On 6/21/2010 6:34 PM, Keith H Duggar wrote:
> On Jun 21, 10:00 am, Peter Olcott<NoS...(a)OCR4Screen.com> wrote:
>> On 6/21/2010 1:14 AM, Walter Bright wrote:
>>> Peter Olcott wrote:
>>>> So would you say that it is helpful to make it as fast as possible at
>>>> design time, instead of just getting it working, and then later making
>>>> it fast? (It also sounds like you might follow this with repeated
>>>> iterations of speed improvement re-factorings).
>>
>>> If you have the experience to know how to design something for speed,
>>> sure, do
>>> it. Designing for speed isn't inherently bad, the problem comes
>>> inexperience
>>> with the problem domain leading to a poor choice of tradeoffs.
>>
>>> I suppose it's like designing an airplane.
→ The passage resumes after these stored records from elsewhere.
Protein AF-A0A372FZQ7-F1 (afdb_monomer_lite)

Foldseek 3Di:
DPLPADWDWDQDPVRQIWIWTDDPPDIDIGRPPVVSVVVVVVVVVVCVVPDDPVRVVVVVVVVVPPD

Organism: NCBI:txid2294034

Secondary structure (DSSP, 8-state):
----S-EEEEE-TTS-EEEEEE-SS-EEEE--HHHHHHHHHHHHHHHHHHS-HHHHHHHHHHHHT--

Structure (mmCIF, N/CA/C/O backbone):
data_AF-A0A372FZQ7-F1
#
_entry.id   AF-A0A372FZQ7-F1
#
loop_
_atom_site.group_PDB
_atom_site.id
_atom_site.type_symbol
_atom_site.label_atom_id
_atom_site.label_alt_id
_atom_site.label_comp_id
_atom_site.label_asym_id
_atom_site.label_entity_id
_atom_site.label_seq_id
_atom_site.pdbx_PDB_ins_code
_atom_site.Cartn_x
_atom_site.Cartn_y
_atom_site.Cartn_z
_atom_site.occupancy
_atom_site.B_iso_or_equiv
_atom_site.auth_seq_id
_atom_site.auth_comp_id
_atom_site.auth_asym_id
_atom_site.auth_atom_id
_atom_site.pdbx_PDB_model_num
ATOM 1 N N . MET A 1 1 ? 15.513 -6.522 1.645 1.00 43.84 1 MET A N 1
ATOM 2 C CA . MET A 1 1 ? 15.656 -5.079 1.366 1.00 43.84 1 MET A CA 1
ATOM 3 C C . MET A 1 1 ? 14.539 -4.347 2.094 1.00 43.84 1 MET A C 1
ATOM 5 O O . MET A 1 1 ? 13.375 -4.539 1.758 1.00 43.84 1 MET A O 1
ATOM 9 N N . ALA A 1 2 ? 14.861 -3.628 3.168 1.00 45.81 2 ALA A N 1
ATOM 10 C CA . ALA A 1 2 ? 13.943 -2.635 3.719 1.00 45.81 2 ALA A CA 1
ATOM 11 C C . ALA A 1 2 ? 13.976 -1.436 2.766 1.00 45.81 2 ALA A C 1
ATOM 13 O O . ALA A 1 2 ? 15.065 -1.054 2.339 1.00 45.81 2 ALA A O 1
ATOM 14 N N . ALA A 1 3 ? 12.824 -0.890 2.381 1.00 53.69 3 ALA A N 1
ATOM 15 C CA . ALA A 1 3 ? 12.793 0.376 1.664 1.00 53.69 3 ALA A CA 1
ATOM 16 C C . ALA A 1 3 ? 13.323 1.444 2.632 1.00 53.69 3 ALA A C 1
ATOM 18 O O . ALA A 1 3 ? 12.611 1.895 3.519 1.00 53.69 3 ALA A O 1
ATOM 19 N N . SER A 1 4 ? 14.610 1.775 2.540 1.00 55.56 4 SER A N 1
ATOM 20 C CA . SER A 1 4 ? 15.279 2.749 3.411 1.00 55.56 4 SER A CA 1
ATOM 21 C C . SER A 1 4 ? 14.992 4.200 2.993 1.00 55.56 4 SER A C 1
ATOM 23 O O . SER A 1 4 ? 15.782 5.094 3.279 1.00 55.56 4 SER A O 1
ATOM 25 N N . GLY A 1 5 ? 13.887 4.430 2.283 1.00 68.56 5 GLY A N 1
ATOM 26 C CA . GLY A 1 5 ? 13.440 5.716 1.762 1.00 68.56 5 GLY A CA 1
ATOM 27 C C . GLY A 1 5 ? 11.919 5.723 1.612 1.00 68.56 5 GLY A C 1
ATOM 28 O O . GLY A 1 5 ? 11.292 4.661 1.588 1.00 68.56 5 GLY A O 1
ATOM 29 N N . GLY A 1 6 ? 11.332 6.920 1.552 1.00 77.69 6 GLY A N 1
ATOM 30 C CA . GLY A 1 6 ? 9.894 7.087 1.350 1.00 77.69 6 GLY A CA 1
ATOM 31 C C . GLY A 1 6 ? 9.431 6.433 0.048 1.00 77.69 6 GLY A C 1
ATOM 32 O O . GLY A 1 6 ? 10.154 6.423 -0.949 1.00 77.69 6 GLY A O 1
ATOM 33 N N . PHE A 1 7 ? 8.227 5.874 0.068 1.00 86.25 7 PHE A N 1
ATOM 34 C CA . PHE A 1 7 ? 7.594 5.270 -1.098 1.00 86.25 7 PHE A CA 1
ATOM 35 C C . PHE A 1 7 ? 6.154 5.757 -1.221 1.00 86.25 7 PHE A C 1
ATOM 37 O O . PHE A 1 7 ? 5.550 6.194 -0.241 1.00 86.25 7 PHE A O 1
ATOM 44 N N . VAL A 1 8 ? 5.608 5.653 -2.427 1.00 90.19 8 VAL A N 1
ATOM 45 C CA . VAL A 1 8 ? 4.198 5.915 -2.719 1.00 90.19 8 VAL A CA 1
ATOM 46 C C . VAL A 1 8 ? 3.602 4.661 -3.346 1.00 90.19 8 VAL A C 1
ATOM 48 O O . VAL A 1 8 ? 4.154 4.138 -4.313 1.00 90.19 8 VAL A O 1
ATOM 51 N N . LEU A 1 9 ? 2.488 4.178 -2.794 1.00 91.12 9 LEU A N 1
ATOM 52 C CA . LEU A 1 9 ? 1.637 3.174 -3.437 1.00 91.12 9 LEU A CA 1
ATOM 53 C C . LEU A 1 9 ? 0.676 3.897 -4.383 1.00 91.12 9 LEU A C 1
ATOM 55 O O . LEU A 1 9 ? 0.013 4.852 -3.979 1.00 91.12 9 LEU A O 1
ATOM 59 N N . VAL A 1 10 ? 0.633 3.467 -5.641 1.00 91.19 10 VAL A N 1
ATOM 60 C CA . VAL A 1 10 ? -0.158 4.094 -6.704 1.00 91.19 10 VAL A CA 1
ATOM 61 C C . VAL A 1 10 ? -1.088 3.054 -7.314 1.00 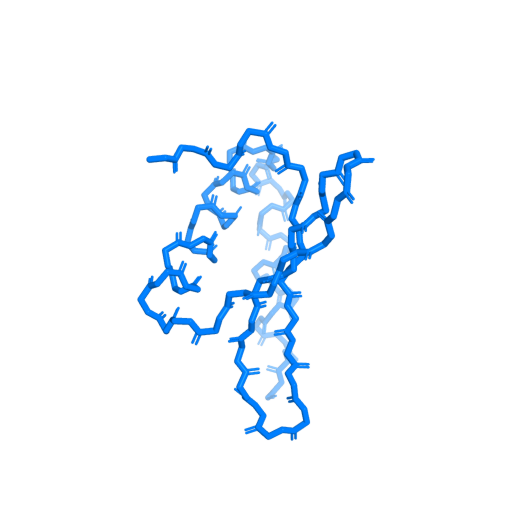91.19 10 VAL A C 1
ATOM 63 O O . VAL A 1 10 ? -0.647 1.956 -7.651 1.00 91.19 10 VAL A O 1
ATOM 66 N N . GLU A 1 11 ? -2.357 3.419 -7.483 1.00 92.31 11 GLU A N 1
ATOM 67 C CA . GLU A 1 11 ? -3.322 2.673 -8.292 1.00 92.31 11 GLU A CA 1
ATOM 68 C C . GLU A 1 11 ? -3.417 3.329 -9.677 1.00 92.31 11 GLU A C 1
ATOM 70 O O . GLU A 1 11 ? -3.657 4.533 -9.802 1.00 92.31 11 GLU A O 1
ATOM 75 N N . LEU A 1 12 ? -3.158 2.541 -10.716 1.00 86.75 12 LEU A N 1
ATOM 76 C CA . LEU A 1 12 ? -3.212 2.944 -12.116 1.00 86.75 12 LEU A CA 1
ATOM 77 C C . LEU A 1 12 ? -4.658 2.846 -12.646 1.00 86.75 12 LEU A C 1
ATOM 79 O O . LEU A 1 12 ? -5.492 2.152 -12.061 1.00 86.75 12 LEU A O 1
ATOM 83 N N . PRO A 1 13 ? -4.996 3.526 -13.761 1.00 88.88 13 PRO A N 1
ATOM 84 C CA . PRO A 1 13 ? -6.366 3.556 -14.293 1.00 88.88 13 PRO A CA 1
ATOM 85 C C . PRO A 1 13 ? -6.972 2.185 -14.642 1.00 88.88 13 PRO A C 1
ATOM 87 O O . PRO A 1 13 ? -8.192 2.042 -14.694 1.00 88.88 13 PRO A O 1
ATOM 90 N N . ASP A 1 14 ? -6.134 1.184 -14.890 1.00 88.50 14 ASP A N 1
ATOM 91 C CA . ASP A 1 14 ? -6.483 -0.213 -15.170 1.00 88.50 14 ASP A CA 1
ATOM 92 C C . ASP A 1 14 ? -6.564 -1.092 -13.909 1.00 88.50 14 ASP A C 1
ATOM 94 O O . ASP A 1 14 ? -6.752 -2.305 -14.010 1.00 88.50 14 ASP A O 1
ATOM 98 N N . ARG A 1 15 ? -6.485 -0.480 -12.720 1.00 81.94 15 ARG A N 1
ATOM 99 C CA . ARG A 1 15 ? -6.364 -1.138 -11.410 1.00 81.94 15 ARG A CA 1
ATOM 100 C C . A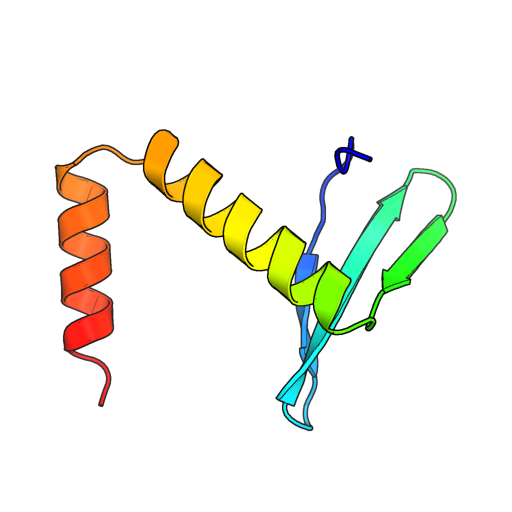RG A 1 15 ? -5.068 -1.916 -11.217 1.00 81.94 15 ARG A C 1
ATOM 102 O O . ARG A 1 15 ? -4.971 -2.712 -10.279 1.00 81.94 15 ARG A O 1
ATOM 109 N N . GLU A 1 16 ? -4.061 -1.693 -12.058 1.00 88.25 16 GLU A N 1
ATOM 110 C CA . GLU A 1 16 ? -2.715 -2.127 -11.717 1.00 88.25 16 GLU A CA 1
ATOM 111 C C . GLU A 1 16 ? -2.204 -1.326 -10.519 1.00 88.25 16 GLU A C 1
ATOM 113 O O . GLU A 1 16 ? -2.532 -0.155 -10.322 1.00 88.25 16 GLU A O 1
ATOM 118 N N . GLN A 1 17 ? -1.392 -1.970 -9.692 1.00 92.31 17 GLN A N 1
ATOM 119 C CA . GLN A 1 17 ? -0.766 -1.324 -8.552 1.00 92.31 17 GLN A CA 1
ATOM 120 C C . GLN A 1 17 ? 0.735 -1.242 -8.779 1.00 92.31 17 GLN A C 1
ATOM 122 O O . GLN A 1 17 ? 1.365 -2.195 -9.241 1.00 92.31 17 GLN A O 1
ATOM 127 N N . ALA A 1 18 ? 1.311 -0.105 -8.416 1.00 93.25 18 ALA A N 1
ATOM 128 C CA . ALA A 1 18 ? 2.739 0.123 -8.509 1.00 93.25 18 ALA A CA 1
ATOM 129 C C . ALA A 1 18 ? 3.264 0.855 -7.275 1.00 93.25 18 ALA A C 1
ATOM 131 O O . ALA A 1 18 ? 2.539 1.548 -6.562 1.00 93.25 18 ALA A O 1
ATOM 132 N N . ILE A 1 19 ? 4.563 0.717 -7.046 1.00 92.38 19 ILE A N 1
ATOM 133 C CA . ILE A 1 19 ? 5.304 1.480 -6.052 1.00 92.38 19 ILE A CA 1
ATOM 134 C C . ILE A 1 19 ? 6.169 2.485 -6.788 1.00 92.38 19 ILE A C 1
ATOM 136 O O . ILE A 1 19 ? 6.978 2.101 -7.634 1.00 92.38 19 ILE A O 1
ATOM 140 N N . TYR A 1 20 ? 6.048 3.754 -6.420 1.00 90.50 20 TYR A N 1
ATOM 141 C CA . TYR A 1 20 ? 7.018 4.774 -6.780 1.00 90.50 20 TYR A CA 1
ATOM 142 C C . TYR A 1 20 ? 7.992 4.999 -5.623 1.00 90.50 20 TYR A C 1
ATOM 144 O O . TYR A 1 20 ? 7.592 5.234 -4.482 1.00 90.50 20 TYR A O 1
ATOM 152 N N . LEU A 1 21 ? 9.283 4.919 -5.928 1.00 87.88 21 LEU A N 1
ATOM 153 C CA . LEU A 1 21 ? 10.384 5.186 -5.011 1.00 87.88 21 LEU A CA 1
ATOM 154 C C . LEU A 1 21 ? 11.182 6.360 -5.549 1.00 87.88 21 LEU A C 1
ATOM 156 O O . LEU A 1 21 ? 11.688 6.296 -6.668 1.00 87.88 21 LEU A O 1
ATOM 160 N N . GLU A 1 22 ? 11.354 7.396 -4.740 1.00 81.50 22 GLU A N 1
ATOM 161 C CA . GLU A 1 22 ? 12.234 8.507 -5.076 1.00 81.50 22 GLU A CA 1
ATOM 162 C C . GLU A 1 22 ? 13.507 8.425 -4.241 1.00 81.50 22 GLU A C 1
ATOM 164 O O . GLU A 1 22 ? 13.470 8.345 -3.013 1.00 81.50 22 GLU A O 1
ATOM 169 N N . ASN A 1 23 ? 14.655 8.435 -4.912 1.00 77.69 23 ASN A N 1
ATOM 170 C CA . ASN A 1 23 ? 15.927 8.726 -4.271 1.00 77.69 23 ASN A CA 1
ATOM 171 C C . ASN A 1 23 ? 16.488 10.040 -4.825 1.00 77.69 23 ASN A C 1
ATOM 173 O O . ASN A 1 23 ? 16.027 10.538 -5.849 1.00 77.69 23 ASN A O 1
ATOM 177 N N . ALA A 1 24 ? 17.522 10.576 -4.171 1.00 74.38 24 ALA A N 1
ATOM 178 C CA . ALA A 1 24 ? 18.112 11.871 -4.520 1.00 74.38 24 ALA A CA 1
ATOM 179 C C . ALA A 1 24 ? 18.631 11.976 -5.970 1.00 74.38 24 ALA A C 1
ATOM 181 O O . ALA A 1 24 ? 18.887 13.078 -6.444 1.00 74.38 24 ALA A O 1
ATOM 182 N N . ALA A 1 25 ? 18.813 10.851 -6.666 1.00 77.56 25 ALA A N 1
ATOM 183 C CA . ALA A 1 25 ? 19.322 10.811 -8.030 1.00 77.56 25 ALA A CA 1
ATOM 184 C C . ALA A 1 25 ? 18.258 10.433 -9.078 1.00 77.56 25 ALA A C 1
ATOM 186 O O . ALA A 1 25 ? 18.401 10.812 -10.241 1.00 77.56 25 ALA A O 1
ATOM 187 N N . ARG A 1 26 ? 17.238 9.637 -8.722 1.00 78.56 26 ARG A N 1
ATOM 188 C CA . ARG A 1 26 ? 16.286 9.045 -9.673 1.00 78.56 26 ARG A CA 1
ATOM 189 C C . ARG A 1 26 ? 15.031 8.484 -8.987 1.00 78.56 26 ARG A C 1
ATOM 191 O O . ARG A 1 26 ? 15.112 7.849 -7.937 1.00 78.56 26 ARG A O 1
ATOM 198 N N . GLY A 1 27 ? 13.894 8.624 -9.671 1.00 85.06 27 GLY A N 1
ATOM 199 C CA . GLY A 1 27 ? 12.656 7.897 -9.385 1.00 85.06 27 GLY A CA 1
ATOM 200 C C . GLY A 1 27 ? 12.626 6.497 -10.013 1.00 85.06 27 GLY A C 1
ATOM 201 O O . G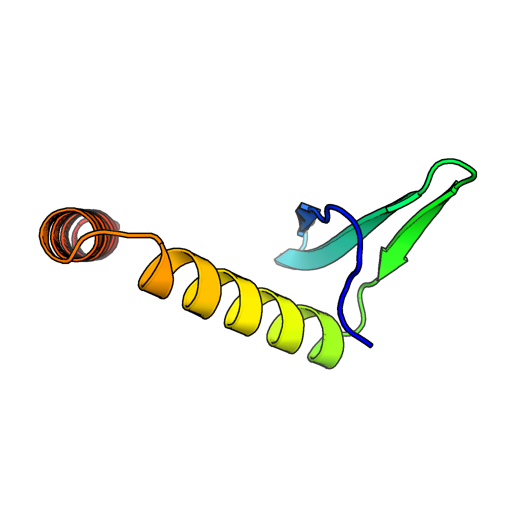LY A 1 27 ? 13.113 6.294 -11.128 1.00 85.06 27 GLY A O 1
ATOM 202 N N . HIS A 1 28 ? 12.053 5.523 -9.311 1.00 88.06 28 HIS A N 1
ATOM 203 C CA . HIS A 1 28 ? 11.895 4.144 -9.769 1.00 88.06 28 HIS A CA 1
ATOM 204 C C . HIS A 1 28 ? 10.451 3.674 -9.587 1.00 88.06 28 HIS A C 1
ATOM 206 O O . HIS A 1 28 ? 9.853 3.914 -8.541 1.00 88.06 28 HIS A O 1
ATOM 212 N N . VAL A 1 29 ? 9.912 2.991 -10.599 1.00 91.31 29 VAL A N 1
ATOM 213 C CA . VAL A 1 29 ? 8.573 2.392 -10.566 1.00 91.31 29 VAL A CA 1
ATOM 214 C C . VAL A 1 29 ? 8.722 0.878 -10.510 1.00 91.31 29 VAL A C 1
ATOM 216 O O . VAL A 1 29 ? 9.421 0.299 -11.338 1.00 91.31 29 VAL A O 1
ATOM 219 N N . ILE A 1 30 ? 8.064 0.249 -9.539 1.00 91.88 30 ILE A N 1
ATOM 220 C CA . ILE A 1 30 ? 8.001 -1.205 -9.378 1.00 91.88 30 ILE A CA 1
ATOM 221 C C . ILE A 1 30 ? 6.542 -1.632 -9.516 1.00 91.88 30 ILE A C 1
ATOM 223 O O . ILE A 1 30 ? 5.715 -1.216 -8.712 1.00 91.88 30 ILE A O 1
ATOM 227 N N . ASN A 1 31 ? 6.234 -2.478 -10.495 1.00 91.81 31 ASN A N 1
ATOM 228 C CA . ASN A 1 31 ? 4.898 -3.047 -10.721 1.00 91.81 31 ASN A CA 1
ATOM 229 C C . ASN A 1 31 ? 4.871 -4.580 -10.585 1.00 91.81 31 ASN A C 1
ATOM 231 O O . ASN A 1 31 ? 3.895 -5.220 -10.963 1.00 91.81 31 ASN A O 1
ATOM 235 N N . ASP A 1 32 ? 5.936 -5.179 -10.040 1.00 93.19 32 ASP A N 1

If you want the airplane to
>>> go fast,
>>> you've got to make those decisions favoring speed at every step of the
>>> design.
>>> But you'll still need an experienced aero engineer to get those
>>> tradeoffs right.
>>> Trying to retrofit speed in later isn't going to end well.
>>
>> That was exactly the point that I was trying to make with this thread.
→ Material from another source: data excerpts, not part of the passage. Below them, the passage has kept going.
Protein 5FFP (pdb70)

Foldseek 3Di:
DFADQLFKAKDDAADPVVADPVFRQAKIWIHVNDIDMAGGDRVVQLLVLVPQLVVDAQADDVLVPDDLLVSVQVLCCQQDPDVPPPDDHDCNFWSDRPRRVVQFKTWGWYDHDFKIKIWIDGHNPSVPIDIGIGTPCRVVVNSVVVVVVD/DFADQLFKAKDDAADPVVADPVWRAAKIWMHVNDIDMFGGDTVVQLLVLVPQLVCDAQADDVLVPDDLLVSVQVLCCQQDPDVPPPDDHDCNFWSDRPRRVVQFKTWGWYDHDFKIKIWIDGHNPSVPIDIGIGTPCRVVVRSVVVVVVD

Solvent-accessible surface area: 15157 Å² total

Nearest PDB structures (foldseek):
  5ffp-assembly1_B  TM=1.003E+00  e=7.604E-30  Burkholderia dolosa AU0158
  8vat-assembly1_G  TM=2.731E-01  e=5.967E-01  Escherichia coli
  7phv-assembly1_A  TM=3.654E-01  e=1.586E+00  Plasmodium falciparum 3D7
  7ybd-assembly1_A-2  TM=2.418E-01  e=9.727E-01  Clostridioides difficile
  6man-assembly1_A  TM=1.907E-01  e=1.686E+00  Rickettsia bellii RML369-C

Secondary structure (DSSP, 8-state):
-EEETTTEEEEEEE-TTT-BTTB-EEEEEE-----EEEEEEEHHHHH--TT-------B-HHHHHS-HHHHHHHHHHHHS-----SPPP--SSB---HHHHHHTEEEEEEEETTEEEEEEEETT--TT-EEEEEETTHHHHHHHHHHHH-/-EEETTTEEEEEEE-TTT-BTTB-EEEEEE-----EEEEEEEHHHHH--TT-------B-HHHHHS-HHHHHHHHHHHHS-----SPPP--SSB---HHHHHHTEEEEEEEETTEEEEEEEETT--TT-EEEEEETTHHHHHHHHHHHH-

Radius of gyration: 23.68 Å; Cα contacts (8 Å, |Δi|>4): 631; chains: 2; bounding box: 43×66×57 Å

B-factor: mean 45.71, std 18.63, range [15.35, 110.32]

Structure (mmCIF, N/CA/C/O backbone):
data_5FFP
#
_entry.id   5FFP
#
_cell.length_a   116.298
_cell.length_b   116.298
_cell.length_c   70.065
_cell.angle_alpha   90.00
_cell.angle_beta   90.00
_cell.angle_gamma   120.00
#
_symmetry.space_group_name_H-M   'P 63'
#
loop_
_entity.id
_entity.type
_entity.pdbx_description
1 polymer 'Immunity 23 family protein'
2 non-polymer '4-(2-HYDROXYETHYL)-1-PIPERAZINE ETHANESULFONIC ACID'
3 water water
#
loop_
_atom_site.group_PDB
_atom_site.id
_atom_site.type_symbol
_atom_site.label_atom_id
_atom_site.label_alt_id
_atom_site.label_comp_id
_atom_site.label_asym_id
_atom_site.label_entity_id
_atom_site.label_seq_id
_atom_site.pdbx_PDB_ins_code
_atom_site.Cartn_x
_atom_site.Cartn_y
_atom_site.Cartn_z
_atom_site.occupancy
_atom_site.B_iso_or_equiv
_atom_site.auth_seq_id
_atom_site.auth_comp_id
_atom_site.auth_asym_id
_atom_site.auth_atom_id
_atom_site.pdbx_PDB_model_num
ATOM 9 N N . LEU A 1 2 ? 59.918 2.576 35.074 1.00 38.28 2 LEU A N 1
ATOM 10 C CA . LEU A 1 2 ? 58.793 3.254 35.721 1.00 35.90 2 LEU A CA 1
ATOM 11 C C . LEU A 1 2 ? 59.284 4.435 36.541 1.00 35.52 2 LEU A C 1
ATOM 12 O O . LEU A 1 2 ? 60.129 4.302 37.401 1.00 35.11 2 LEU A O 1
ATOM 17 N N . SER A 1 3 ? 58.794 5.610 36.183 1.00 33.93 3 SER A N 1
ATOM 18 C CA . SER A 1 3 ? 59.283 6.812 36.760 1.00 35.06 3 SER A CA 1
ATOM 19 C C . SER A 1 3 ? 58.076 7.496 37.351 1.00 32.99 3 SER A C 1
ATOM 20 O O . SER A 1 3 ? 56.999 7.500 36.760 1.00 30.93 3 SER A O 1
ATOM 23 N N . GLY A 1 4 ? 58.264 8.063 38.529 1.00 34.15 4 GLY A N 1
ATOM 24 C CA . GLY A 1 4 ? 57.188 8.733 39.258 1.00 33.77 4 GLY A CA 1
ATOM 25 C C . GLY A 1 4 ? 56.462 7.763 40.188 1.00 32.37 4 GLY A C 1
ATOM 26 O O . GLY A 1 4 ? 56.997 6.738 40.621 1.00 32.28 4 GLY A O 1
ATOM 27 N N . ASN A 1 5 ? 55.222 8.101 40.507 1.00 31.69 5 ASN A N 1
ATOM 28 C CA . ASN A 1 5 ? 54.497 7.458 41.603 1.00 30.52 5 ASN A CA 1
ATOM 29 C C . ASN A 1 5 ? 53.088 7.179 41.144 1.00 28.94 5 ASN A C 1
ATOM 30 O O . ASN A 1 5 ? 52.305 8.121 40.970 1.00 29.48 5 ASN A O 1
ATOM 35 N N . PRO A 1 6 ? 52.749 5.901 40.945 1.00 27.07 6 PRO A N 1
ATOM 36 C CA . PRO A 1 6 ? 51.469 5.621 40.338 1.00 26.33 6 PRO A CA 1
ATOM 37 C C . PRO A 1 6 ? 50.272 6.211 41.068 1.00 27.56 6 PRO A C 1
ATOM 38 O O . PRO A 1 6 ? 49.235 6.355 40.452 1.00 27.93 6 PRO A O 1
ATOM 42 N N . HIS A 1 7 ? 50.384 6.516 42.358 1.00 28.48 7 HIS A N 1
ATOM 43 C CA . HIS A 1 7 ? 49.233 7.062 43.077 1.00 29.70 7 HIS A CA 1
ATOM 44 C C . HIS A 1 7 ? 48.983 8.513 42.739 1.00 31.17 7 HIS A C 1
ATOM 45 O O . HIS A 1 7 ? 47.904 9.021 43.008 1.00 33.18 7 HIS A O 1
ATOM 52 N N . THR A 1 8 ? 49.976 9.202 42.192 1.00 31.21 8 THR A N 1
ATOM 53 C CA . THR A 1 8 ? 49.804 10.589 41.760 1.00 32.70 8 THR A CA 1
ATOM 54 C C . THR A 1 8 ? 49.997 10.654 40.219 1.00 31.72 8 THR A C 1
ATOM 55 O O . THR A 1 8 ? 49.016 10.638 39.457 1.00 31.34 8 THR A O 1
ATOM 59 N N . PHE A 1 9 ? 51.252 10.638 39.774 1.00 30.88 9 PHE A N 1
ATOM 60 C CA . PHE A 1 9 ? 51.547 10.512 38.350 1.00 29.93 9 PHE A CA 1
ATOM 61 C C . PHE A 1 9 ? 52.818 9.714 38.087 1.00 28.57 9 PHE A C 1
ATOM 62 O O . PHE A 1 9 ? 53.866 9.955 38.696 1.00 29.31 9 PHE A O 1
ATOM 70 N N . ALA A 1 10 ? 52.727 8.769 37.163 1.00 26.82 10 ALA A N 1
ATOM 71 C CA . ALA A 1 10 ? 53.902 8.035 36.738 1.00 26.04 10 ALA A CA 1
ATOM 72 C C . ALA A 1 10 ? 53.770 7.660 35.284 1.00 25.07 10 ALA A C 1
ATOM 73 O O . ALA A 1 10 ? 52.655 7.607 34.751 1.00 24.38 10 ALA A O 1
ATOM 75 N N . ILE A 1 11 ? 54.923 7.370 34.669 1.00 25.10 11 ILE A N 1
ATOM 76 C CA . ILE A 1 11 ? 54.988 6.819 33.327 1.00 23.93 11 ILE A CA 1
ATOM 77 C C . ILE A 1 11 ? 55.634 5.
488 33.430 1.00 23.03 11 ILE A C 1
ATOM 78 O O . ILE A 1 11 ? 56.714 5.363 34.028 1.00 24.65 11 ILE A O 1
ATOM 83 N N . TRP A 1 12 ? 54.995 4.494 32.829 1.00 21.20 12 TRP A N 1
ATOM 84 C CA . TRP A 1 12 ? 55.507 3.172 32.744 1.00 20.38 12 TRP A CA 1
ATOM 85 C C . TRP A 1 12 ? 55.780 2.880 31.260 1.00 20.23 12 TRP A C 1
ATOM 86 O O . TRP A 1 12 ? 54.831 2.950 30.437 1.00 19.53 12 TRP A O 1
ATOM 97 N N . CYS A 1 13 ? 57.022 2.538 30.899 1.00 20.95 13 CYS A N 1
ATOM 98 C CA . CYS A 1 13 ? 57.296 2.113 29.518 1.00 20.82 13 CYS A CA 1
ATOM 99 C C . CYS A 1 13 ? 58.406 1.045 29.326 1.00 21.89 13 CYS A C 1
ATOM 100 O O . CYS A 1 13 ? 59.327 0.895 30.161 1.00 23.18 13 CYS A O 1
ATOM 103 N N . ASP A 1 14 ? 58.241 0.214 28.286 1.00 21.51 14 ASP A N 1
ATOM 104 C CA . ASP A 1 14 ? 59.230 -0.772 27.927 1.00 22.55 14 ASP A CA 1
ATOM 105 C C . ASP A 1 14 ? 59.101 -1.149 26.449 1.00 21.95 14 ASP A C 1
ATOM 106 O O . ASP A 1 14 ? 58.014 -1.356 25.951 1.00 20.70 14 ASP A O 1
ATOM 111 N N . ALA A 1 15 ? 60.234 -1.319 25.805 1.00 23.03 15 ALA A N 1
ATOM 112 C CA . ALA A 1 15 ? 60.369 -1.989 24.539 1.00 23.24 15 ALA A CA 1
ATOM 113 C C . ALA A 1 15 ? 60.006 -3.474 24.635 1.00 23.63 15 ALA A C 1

>> Designing speed in from the beginning is much cheaper than just getting
>> it working, and then later making it faster, if very fast code is
>> initially known to be a primary design goal.
>
> Umm ... except that your thread title and various statements
> tried to create a (false) distinction between "conventional
> wisdom" and "this way" that does not exist. What Walter above
> describes is conventional wisdom at least among those who are
> educated (or have otherwise learned) proper /engineering/
> (software and otherwise).
>
> What you described as "conventional wisdom" is more aptly
> termed "naive wisdom" ie an oxymoron. That we are working in
> an industry where it has somehow become acceptable for those
> without proper education and training to produce our product
> (software) is another matter entirely; and it shows.
>
> KHD
>
>

What I cited as conventional wisdom has been cited to me countless times
as conventional wisdom by various respondents on other similar forums.
Essentially just get it working without considering speed at all, and
then later make it faster as needed. This does sound pretty naive.

However as Pete Becker so aptly pointed out it is very often the case
that the above degree of focus on performance is far too costly. I had
one employer that required batch programs for internal use where any
time spent on performance was time wasted.